Prompt:
Copy verbatim the block of lines in the entries below whose first line contains "ATOM 182 C CA" and whose last line contains "ATOM 185 O O". Leave out all other lines.

[Records contained in a dataset]
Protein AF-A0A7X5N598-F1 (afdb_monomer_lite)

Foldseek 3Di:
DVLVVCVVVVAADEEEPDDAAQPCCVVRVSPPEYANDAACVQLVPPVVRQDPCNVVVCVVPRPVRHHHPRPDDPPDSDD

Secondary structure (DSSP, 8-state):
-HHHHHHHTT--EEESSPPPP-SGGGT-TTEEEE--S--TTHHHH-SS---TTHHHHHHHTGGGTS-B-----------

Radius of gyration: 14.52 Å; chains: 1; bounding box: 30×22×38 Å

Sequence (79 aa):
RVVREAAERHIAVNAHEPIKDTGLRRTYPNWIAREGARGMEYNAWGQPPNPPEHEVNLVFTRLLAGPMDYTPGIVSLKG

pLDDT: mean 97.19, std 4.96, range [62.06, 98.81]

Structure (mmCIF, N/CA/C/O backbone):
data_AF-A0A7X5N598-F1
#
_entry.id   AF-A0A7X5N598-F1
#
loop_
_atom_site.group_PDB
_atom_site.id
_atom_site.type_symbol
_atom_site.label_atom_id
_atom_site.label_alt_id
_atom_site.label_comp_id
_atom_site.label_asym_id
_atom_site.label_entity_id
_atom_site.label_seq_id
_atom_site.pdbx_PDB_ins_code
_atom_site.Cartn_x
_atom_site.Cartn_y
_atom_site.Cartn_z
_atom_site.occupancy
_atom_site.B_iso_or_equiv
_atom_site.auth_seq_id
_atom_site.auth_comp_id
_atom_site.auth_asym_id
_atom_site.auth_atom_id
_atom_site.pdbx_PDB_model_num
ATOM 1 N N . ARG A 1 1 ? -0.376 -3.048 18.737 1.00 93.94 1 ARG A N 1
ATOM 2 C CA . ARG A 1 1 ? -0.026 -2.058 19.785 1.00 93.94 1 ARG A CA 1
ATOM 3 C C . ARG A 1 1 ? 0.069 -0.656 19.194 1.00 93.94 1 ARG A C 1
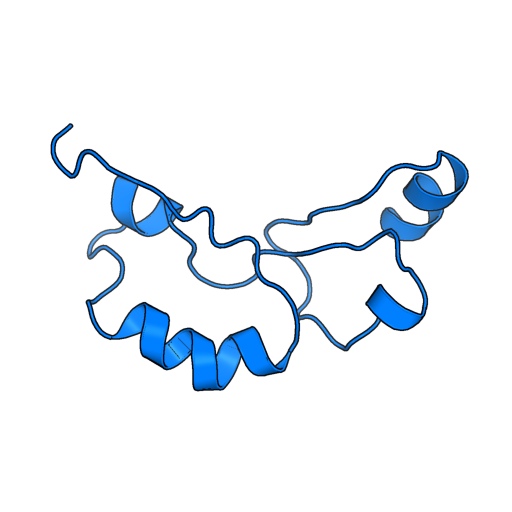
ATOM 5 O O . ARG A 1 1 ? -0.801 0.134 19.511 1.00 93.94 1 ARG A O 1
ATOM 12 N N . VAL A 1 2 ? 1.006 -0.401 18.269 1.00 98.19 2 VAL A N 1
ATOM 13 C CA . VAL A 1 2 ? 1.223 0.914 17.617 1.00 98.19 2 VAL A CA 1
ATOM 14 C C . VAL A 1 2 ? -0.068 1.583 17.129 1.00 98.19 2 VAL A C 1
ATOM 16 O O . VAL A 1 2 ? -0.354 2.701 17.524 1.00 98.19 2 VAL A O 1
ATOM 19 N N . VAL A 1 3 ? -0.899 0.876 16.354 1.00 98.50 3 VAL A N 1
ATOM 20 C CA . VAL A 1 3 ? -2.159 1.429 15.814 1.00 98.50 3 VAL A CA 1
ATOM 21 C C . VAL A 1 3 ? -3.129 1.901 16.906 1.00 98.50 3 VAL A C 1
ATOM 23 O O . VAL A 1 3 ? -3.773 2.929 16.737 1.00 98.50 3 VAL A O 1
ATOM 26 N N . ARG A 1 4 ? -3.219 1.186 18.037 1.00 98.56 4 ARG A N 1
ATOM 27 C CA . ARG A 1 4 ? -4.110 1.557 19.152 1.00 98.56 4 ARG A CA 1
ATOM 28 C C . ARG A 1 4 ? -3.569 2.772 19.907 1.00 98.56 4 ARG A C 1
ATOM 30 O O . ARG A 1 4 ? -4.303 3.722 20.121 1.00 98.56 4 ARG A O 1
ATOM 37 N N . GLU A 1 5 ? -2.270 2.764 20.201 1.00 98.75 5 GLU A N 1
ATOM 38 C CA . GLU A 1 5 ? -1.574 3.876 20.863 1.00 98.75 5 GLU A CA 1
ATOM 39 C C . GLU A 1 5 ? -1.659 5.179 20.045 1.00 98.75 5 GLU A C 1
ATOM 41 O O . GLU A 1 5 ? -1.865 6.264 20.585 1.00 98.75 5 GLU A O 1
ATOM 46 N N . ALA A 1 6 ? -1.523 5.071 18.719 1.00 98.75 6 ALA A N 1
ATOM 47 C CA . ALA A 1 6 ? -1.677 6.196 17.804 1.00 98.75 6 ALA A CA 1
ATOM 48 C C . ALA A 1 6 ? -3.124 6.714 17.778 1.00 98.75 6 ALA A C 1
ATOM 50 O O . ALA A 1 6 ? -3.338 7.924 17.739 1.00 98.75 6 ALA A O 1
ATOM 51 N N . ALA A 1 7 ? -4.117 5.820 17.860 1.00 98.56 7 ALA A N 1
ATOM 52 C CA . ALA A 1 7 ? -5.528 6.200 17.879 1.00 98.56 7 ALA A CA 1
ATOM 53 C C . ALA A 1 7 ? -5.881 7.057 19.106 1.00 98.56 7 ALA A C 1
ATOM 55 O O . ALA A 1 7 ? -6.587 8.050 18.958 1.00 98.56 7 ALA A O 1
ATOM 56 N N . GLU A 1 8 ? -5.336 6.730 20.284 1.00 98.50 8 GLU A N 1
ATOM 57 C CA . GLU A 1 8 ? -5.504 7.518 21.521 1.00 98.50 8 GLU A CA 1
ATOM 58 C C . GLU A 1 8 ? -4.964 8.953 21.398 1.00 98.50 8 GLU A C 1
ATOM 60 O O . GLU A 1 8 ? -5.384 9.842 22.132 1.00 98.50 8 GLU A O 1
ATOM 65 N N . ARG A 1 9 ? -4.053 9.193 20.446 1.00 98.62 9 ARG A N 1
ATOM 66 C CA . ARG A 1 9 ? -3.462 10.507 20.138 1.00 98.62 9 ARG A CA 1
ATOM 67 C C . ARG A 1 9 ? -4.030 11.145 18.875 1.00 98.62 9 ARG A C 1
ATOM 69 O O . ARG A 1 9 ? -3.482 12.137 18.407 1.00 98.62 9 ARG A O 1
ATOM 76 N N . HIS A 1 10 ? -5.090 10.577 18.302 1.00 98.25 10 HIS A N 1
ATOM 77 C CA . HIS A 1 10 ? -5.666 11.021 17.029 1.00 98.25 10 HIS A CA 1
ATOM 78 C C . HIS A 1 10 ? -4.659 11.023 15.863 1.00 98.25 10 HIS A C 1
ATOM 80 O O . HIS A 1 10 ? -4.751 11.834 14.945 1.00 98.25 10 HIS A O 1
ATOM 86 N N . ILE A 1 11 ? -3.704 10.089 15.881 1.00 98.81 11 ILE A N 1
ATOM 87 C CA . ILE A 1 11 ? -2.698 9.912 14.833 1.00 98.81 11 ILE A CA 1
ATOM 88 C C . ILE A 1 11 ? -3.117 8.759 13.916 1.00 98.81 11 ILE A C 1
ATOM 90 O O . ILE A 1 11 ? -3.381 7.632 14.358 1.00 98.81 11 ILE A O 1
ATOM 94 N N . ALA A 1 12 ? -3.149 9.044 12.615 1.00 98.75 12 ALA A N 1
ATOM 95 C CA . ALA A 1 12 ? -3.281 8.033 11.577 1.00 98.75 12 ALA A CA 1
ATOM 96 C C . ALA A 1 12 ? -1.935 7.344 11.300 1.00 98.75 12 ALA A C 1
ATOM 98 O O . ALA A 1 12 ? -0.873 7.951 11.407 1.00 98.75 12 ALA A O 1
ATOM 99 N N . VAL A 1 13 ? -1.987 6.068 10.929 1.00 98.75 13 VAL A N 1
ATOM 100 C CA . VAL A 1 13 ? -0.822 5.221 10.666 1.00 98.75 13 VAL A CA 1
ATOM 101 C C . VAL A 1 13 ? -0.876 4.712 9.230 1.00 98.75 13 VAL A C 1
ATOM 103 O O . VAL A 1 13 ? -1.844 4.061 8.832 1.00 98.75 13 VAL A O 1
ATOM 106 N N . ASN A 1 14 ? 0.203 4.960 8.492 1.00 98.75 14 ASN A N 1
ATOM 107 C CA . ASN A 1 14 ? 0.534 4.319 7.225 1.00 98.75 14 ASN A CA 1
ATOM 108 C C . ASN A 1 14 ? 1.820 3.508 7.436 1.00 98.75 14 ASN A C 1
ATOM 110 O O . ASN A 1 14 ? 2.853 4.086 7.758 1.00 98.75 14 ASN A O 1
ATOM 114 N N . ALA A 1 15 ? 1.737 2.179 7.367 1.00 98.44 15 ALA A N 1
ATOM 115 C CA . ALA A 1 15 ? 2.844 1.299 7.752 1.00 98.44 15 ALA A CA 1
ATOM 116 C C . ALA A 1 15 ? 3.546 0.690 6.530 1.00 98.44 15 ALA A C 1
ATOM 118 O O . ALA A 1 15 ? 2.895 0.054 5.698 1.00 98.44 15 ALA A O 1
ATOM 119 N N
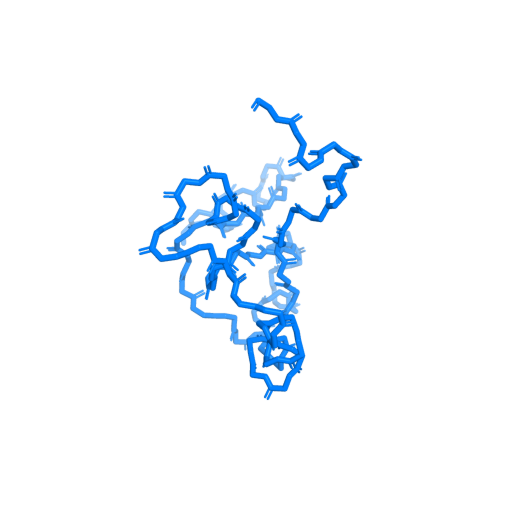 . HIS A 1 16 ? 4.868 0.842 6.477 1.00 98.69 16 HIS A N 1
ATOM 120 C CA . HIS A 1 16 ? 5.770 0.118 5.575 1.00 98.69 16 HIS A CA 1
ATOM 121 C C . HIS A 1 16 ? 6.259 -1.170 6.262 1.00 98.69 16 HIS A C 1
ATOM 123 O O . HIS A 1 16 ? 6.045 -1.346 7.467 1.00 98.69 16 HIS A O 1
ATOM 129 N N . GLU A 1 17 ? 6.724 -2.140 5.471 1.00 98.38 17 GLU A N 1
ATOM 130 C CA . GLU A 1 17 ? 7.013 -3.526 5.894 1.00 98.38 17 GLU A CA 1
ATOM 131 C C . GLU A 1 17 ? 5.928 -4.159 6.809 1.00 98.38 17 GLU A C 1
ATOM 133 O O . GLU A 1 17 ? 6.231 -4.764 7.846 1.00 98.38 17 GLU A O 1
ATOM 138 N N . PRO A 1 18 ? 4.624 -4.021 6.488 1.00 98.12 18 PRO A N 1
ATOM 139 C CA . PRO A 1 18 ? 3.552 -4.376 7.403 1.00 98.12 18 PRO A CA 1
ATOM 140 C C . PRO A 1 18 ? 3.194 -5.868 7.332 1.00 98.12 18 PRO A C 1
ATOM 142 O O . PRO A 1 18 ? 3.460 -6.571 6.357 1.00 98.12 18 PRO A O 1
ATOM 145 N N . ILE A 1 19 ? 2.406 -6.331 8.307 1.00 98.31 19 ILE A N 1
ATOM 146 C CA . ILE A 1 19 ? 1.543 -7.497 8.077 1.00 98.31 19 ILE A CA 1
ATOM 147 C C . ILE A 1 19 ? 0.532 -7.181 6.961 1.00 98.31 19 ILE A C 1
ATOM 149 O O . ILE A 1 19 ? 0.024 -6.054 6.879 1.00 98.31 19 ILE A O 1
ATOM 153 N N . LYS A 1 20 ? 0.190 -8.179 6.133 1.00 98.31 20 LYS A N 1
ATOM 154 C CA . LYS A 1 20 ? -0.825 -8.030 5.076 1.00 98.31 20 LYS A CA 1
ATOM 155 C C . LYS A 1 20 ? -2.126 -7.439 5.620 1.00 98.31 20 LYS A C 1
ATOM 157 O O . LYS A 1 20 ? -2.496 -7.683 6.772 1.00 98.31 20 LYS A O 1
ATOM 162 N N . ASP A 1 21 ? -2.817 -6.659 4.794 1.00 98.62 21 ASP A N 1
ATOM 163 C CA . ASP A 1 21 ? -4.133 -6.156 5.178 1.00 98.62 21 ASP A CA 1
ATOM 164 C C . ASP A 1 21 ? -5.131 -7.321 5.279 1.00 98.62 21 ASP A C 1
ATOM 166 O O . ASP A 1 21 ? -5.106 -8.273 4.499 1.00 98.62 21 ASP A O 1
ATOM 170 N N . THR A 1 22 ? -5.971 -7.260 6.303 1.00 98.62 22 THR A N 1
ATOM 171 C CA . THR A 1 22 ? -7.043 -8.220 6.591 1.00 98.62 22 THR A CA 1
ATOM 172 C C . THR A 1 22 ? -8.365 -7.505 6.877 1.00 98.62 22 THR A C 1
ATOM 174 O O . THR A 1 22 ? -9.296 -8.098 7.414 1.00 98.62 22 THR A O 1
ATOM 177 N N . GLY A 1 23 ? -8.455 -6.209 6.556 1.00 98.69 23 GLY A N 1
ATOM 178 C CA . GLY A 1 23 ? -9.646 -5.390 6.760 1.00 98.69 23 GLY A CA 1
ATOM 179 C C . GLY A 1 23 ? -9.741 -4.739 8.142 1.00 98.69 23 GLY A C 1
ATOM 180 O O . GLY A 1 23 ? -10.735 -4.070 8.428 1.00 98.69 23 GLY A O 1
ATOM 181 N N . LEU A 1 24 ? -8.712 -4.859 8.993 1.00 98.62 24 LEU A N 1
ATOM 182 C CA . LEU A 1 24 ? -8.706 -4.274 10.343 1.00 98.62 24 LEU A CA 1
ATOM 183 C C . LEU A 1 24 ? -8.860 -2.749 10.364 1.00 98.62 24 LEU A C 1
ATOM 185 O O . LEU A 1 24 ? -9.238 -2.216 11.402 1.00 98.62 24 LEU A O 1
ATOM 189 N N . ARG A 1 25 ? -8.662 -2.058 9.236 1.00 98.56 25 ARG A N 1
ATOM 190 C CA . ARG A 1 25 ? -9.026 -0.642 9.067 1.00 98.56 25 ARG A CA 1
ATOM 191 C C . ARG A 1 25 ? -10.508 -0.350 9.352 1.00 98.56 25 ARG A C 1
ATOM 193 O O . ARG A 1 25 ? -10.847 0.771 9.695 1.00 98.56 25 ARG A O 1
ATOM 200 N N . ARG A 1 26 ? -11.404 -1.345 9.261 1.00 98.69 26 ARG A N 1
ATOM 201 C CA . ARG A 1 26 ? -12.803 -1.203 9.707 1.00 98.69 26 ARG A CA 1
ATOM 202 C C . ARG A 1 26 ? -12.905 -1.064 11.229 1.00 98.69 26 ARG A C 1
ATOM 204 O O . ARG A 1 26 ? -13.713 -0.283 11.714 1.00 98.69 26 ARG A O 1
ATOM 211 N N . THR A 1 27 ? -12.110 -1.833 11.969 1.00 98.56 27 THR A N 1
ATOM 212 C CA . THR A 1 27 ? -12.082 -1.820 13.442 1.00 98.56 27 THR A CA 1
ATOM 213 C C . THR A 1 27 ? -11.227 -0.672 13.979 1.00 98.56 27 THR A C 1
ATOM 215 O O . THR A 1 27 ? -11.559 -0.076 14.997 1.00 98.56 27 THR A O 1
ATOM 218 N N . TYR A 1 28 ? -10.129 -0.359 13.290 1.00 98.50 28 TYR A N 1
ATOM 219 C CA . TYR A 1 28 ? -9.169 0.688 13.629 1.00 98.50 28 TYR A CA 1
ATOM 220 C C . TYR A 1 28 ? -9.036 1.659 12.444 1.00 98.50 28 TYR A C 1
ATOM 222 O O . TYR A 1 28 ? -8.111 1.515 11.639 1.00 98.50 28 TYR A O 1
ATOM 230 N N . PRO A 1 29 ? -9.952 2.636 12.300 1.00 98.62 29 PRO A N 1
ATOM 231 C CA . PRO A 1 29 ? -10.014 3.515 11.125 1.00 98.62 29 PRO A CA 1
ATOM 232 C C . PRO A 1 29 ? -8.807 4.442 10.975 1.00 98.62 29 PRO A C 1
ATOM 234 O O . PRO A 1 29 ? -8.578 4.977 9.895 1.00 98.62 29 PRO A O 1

Exercise result:
ATOM 182 C CA . LEU A 1 24 ? -8.706 -4.274 10.343 1.00 98.62 24 LEU A CA 1
ATOM 183 C C . LEU A 1 24 ? -8.860 -2.749 10.364 1.00 98.62 24 LEU A C 1
ATOM 185 O O . LEU A 1 24 ? -9.238 -2.216 11.402 1.00 98.62 24 LEU A O 1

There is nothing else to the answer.